Quick Hits for Oct. 26

*** In an Oct. 25 letter, Sen. James Lankford (R-Okla.) wants to know what the Treasury Department is doing to protect Suspicious Activity Reports from being accessed in unauthorized ways.

SARs are in the news because they figured into media leaks regarding Paul Manafort, who was convicted in federal court on financial fraud charges and also pleaded guilty to conspiracy to obstruct justice and other crimes.

On Oct. 18, the Justice Department charged Natalie Mayflower Sours Edwards, a senior advisor for Treasury’s Financial Crimes Enforcement Network (FinCEN), with leaking a SAR report detailing Manfort’s financial activity to multiple media outlets between October 2017 and October 2018.

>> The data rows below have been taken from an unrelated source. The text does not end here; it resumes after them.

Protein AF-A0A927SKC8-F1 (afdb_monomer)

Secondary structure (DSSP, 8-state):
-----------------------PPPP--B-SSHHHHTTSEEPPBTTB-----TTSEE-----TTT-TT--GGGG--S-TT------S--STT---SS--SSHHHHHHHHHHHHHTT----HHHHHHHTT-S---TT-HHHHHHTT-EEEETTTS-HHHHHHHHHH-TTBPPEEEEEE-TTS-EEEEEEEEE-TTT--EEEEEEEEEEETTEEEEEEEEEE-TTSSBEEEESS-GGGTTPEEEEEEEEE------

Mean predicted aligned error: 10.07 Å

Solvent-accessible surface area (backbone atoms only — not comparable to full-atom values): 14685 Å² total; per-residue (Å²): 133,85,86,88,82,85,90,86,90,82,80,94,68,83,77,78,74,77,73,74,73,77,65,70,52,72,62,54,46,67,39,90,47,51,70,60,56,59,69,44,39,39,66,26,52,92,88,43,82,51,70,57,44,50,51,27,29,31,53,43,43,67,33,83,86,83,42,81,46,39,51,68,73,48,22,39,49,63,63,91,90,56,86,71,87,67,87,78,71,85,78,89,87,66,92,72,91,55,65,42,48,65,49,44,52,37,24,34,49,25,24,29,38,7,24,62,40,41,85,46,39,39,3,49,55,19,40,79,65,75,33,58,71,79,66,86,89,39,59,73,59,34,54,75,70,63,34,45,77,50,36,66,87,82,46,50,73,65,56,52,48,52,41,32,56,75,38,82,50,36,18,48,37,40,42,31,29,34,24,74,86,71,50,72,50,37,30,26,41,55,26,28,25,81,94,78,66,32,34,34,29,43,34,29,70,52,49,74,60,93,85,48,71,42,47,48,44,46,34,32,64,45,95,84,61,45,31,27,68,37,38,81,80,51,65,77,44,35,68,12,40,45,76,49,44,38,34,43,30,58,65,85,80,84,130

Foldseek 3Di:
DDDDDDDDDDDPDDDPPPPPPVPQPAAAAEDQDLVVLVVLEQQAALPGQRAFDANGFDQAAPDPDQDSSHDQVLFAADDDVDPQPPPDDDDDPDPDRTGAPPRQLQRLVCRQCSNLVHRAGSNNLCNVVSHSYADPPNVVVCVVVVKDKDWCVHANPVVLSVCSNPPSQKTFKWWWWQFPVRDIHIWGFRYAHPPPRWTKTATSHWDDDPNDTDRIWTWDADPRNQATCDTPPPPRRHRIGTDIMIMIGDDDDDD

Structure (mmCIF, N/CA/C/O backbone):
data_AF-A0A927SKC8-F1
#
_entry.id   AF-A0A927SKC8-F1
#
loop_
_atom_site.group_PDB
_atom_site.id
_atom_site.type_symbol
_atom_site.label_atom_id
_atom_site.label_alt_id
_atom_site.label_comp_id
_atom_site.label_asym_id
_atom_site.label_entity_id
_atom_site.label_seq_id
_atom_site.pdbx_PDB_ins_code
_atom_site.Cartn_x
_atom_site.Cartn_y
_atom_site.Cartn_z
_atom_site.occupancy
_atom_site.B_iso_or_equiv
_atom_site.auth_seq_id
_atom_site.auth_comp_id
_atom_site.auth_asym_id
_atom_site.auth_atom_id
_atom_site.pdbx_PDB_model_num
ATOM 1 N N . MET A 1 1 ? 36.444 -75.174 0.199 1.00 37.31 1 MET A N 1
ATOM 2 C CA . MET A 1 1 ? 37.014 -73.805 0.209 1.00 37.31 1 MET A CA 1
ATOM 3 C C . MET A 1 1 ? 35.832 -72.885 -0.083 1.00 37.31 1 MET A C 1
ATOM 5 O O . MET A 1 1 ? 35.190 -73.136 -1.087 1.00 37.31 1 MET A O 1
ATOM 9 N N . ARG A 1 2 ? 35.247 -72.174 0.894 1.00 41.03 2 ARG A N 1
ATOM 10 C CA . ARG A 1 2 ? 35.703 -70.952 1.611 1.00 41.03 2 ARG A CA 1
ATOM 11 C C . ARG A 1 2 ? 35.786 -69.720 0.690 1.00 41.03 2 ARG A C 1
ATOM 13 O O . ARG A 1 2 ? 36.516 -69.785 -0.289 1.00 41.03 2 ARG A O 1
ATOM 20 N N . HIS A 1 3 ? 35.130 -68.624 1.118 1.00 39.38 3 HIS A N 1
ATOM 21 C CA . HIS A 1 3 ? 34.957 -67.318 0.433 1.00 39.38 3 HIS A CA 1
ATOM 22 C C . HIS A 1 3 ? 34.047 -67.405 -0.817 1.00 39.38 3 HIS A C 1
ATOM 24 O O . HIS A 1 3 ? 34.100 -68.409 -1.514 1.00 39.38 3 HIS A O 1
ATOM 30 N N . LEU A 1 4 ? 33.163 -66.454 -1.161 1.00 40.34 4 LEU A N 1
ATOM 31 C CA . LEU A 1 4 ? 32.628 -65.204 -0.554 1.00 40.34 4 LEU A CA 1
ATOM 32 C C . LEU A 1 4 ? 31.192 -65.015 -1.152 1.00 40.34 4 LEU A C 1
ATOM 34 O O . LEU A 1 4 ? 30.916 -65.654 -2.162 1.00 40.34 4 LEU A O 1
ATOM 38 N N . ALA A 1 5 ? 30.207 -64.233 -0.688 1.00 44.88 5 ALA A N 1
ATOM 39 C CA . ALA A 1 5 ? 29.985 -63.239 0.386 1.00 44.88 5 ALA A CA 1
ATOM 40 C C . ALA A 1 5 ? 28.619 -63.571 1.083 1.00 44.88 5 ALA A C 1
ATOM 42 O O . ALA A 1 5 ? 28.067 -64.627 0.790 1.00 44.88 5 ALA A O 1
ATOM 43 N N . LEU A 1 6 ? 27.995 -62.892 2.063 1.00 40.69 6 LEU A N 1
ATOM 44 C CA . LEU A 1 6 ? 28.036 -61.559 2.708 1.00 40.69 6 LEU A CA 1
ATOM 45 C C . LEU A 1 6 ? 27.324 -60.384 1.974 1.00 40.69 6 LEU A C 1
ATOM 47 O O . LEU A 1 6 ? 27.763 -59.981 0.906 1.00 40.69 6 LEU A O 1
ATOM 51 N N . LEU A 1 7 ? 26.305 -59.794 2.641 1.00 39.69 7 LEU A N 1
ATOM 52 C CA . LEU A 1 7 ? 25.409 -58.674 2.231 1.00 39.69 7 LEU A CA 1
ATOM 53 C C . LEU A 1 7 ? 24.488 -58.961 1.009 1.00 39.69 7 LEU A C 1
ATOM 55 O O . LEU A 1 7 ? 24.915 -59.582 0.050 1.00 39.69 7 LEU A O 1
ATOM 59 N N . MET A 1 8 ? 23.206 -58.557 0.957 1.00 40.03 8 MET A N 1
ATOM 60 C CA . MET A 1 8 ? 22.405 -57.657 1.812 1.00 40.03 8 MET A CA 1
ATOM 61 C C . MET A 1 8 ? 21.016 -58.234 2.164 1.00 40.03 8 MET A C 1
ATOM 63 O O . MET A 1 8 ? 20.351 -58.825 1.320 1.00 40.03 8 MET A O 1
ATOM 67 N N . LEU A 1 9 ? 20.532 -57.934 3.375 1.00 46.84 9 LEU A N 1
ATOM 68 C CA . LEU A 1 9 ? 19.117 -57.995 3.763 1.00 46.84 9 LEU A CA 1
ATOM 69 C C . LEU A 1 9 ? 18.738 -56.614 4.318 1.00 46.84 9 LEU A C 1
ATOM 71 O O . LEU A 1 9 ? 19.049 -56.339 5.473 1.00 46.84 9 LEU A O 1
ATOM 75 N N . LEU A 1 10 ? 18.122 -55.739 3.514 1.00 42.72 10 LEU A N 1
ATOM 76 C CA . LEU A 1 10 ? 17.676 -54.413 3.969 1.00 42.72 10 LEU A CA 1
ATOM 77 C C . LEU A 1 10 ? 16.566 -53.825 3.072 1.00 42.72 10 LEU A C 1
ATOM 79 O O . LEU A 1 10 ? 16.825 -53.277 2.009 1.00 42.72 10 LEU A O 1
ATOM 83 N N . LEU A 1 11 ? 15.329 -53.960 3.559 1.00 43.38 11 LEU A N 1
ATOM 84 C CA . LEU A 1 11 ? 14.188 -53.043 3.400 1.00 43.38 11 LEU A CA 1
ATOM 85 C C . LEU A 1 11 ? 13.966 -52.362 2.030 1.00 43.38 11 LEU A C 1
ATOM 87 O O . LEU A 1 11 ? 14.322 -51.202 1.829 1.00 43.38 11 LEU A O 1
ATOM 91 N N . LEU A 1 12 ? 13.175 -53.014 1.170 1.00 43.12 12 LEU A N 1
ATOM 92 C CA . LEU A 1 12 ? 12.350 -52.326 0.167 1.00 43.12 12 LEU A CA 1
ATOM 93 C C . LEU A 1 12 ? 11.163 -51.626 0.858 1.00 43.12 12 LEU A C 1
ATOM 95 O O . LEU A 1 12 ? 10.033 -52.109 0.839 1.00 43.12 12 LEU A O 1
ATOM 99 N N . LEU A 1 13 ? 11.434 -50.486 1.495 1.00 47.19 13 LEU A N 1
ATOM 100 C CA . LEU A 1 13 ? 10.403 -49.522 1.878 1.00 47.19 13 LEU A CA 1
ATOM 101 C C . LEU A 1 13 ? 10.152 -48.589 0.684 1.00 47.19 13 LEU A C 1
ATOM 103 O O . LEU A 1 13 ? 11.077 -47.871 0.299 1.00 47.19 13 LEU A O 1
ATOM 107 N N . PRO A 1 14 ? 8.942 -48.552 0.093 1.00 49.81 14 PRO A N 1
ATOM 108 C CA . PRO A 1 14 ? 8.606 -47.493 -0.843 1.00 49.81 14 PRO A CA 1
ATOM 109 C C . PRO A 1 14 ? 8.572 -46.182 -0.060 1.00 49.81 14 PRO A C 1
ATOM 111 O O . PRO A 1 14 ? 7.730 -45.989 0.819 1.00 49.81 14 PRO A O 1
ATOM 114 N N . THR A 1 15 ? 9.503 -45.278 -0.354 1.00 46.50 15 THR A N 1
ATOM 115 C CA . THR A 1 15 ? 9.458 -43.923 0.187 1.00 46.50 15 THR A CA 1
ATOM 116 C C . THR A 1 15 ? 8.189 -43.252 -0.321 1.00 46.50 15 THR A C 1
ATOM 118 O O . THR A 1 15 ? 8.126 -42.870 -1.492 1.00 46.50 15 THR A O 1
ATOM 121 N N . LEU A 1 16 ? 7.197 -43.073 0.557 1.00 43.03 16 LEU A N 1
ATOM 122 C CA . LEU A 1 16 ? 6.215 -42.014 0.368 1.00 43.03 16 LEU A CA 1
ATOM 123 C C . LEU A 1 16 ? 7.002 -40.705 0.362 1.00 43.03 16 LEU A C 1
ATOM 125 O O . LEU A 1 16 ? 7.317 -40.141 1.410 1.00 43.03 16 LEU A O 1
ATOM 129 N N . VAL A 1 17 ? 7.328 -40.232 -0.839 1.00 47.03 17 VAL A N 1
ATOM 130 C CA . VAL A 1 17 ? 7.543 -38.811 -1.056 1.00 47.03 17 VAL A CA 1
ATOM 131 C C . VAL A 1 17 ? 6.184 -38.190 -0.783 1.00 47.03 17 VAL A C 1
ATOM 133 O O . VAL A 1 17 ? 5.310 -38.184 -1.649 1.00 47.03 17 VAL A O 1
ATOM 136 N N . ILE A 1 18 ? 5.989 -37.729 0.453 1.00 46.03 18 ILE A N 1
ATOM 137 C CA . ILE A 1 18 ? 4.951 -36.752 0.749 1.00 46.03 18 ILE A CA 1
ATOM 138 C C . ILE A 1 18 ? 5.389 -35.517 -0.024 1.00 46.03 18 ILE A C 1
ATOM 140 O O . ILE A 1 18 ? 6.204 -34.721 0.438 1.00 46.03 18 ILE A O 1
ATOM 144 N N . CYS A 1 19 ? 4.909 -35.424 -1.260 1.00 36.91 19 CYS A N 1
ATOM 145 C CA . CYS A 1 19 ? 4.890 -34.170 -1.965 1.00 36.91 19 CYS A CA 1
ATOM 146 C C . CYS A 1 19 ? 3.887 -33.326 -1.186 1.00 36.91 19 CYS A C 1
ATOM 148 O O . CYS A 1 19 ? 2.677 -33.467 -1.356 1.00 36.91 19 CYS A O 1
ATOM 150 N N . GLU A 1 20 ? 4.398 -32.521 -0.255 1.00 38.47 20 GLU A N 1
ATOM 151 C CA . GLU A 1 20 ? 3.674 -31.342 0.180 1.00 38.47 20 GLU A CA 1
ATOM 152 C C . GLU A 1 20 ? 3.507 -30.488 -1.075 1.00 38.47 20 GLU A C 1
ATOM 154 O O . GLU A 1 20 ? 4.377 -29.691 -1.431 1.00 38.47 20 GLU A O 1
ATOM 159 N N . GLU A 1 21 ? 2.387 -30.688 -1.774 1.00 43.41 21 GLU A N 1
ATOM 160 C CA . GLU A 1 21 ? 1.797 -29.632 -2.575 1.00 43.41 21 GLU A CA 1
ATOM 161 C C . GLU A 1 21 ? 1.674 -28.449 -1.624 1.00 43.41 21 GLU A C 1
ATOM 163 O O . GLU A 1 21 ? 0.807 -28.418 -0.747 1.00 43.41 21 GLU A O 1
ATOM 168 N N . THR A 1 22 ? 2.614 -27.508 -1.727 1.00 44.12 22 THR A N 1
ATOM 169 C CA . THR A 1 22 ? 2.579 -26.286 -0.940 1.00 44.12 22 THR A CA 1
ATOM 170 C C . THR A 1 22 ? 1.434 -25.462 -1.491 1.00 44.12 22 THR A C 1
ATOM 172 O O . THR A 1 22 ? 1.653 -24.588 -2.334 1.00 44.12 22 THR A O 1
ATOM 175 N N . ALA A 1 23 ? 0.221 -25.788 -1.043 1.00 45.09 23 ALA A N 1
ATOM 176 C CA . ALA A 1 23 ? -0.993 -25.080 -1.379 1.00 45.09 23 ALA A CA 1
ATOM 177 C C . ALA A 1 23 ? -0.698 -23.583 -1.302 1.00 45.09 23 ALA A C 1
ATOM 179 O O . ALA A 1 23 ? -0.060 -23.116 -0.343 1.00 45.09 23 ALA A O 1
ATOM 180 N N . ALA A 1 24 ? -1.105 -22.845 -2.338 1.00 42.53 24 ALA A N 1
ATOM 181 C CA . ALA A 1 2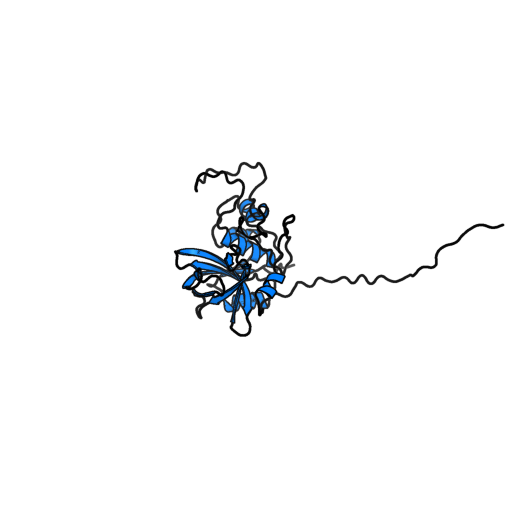4 ? -1.099 -21.395 -2.275 1.00 42.53 24 ALA A CA 1
ATOM 182 C C . ALA A 1 24 ? -1.792 -21.026 -0.962 1.00 42.53 24 ALA A C 1
ATOM 184 O O . ALA A 1 24 ? -2.899 -21.503 -0.698 1.00 42.53 24 ALA A O 1
ATOM 185 N N . SER A 1 25 ? -1.102 -20.294 -0.082 1.00 53.72 25 SE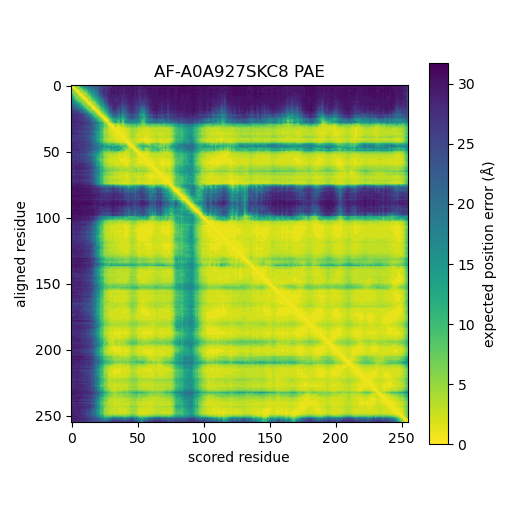R A N 1
ATOM 186 C CA . SER A 1 25 ? -1.726 -19.939 1.186 1.00 53.72 25 SER A CA 1
ATOM 187 C C . SER A 1 25 ? -2.950 -19.121 0.835 1.00 53.72 25 SER A C 1
ATOM 189 O O . SER A 1 25 ? -2.814 -18.119 0.127 1.00 53.72 25 SER A O 1
ATOM 191 N N . ALA A 1 26 ? -4.114 -19.548 1.324 1.00 57.22 26 ALA A N 1
ATOM 192 C CA . ALA A 1 26 ? -5.317 -18.747 1.209 1.00 57.22 26 ALA A CA 1
ATOM 193 C C . ALA A 1 26 ? -4.998 -17.299 1.633 1.00 57.22 26 ALA A C 1
ATOM 195 O O . ALA A 1 26 ? -4.149 -17.105 2.519 1.00 57.22 26 ALA A O 1
ATOM 196 N N . PRO A 1 27 ? -5.629 -16.284 1.011 1.00 60.78 27 PRO A N 1
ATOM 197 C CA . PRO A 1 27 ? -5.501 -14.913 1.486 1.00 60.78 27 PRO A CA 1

Lankford wants to know how many FinCEN employees are authorized to access SARs; how FinCEN monitors access requests; how the office assesses whether access to a report is within an employee’s official responsibilities; the policy for punishing unauthorized access; what Treasury is doing to prevent future unauthorized access; and copies of policies and guidelines related to the program.

"The systems of SARs is critical to FinCEN’s work," Lankford wrote. "Access to extremely sensitive information should be appropriately controlled, monitored and compartmentalized, so as to eliminate unnecessary risk."

*** The White House is looking to jump-start efforts to get federal agencies to relinquish or share spectrum with the private sector as demand for wireless bandwidth, in particular for 5G, continues to grow. In an Oct. 25 strategy memo, the administration tasked agencies with a review of current and anticipated spectrum needs. The process will be managed by the National Telecommunications and Information Administration. The memo also called for a "secure, automated capability" to conduct spectrum assessments and support spectrum sharing.

***A Department of Energy Inspector General audit found that an agency responsible for safeguarding the nation's nuclear stockpile must still address dozens of cybersecurity vulnerabilities and weaknesses.

Auditors singled out the National Nuclear Security Administration as ripe for opportunities "to enhance its ability to protect information systems and data."

Even as the NNSA successfully remediated all 12 of the specific cybersecurity weaknesses identified in an audit last year, the new report found that many of those same areas still suffered from other shortfalls. While the specifics around each concern were withheld due to the sensitive nature of NNSA's work, unpatched and unsupported software, insecure user credentials, poor access control policies and failure to implement IT security trainings for staff were all listed as ongoing problems.

In a response included within the report, Department of Energy CIO Max Everett concurred with the IG's findings and said corrective actions had been taken on all 25 weaknesses identified, with an estimated completion date of September 2019.

*** The Department of Homeland Security's Science and Technology Directorate wants to improve academic research into cyber risk management by helping scholars to incorporate more real-world economic challenges that force cybersecurity tradeoffs within organizations.

A new report looks at four metrics that tend to influence organizations to invest in cybersecurity: the extent that it will help them manage cyber risk, the business and financial return on investment in cybersecurity, the incentives that encourage organizations towards effective cyber risk management and how those investments impact outcomes to information, systems and people.

On the government side, poor understanding from lawmakers at the state and federal level about how laws and liability concerns impact organizational decision making and a lack of accountability for how organizations manage and keep track of their supply chains were also cited as factors contributing to an environment of uncertainty around how to manage cyber risk.

Researchers at S&T believe the report is merely "a solid start" and note that a more holistic approach that incorporates perspectives from other social and behavioral sciences is needed to fully flesh out the economic incentives of cybersecurity.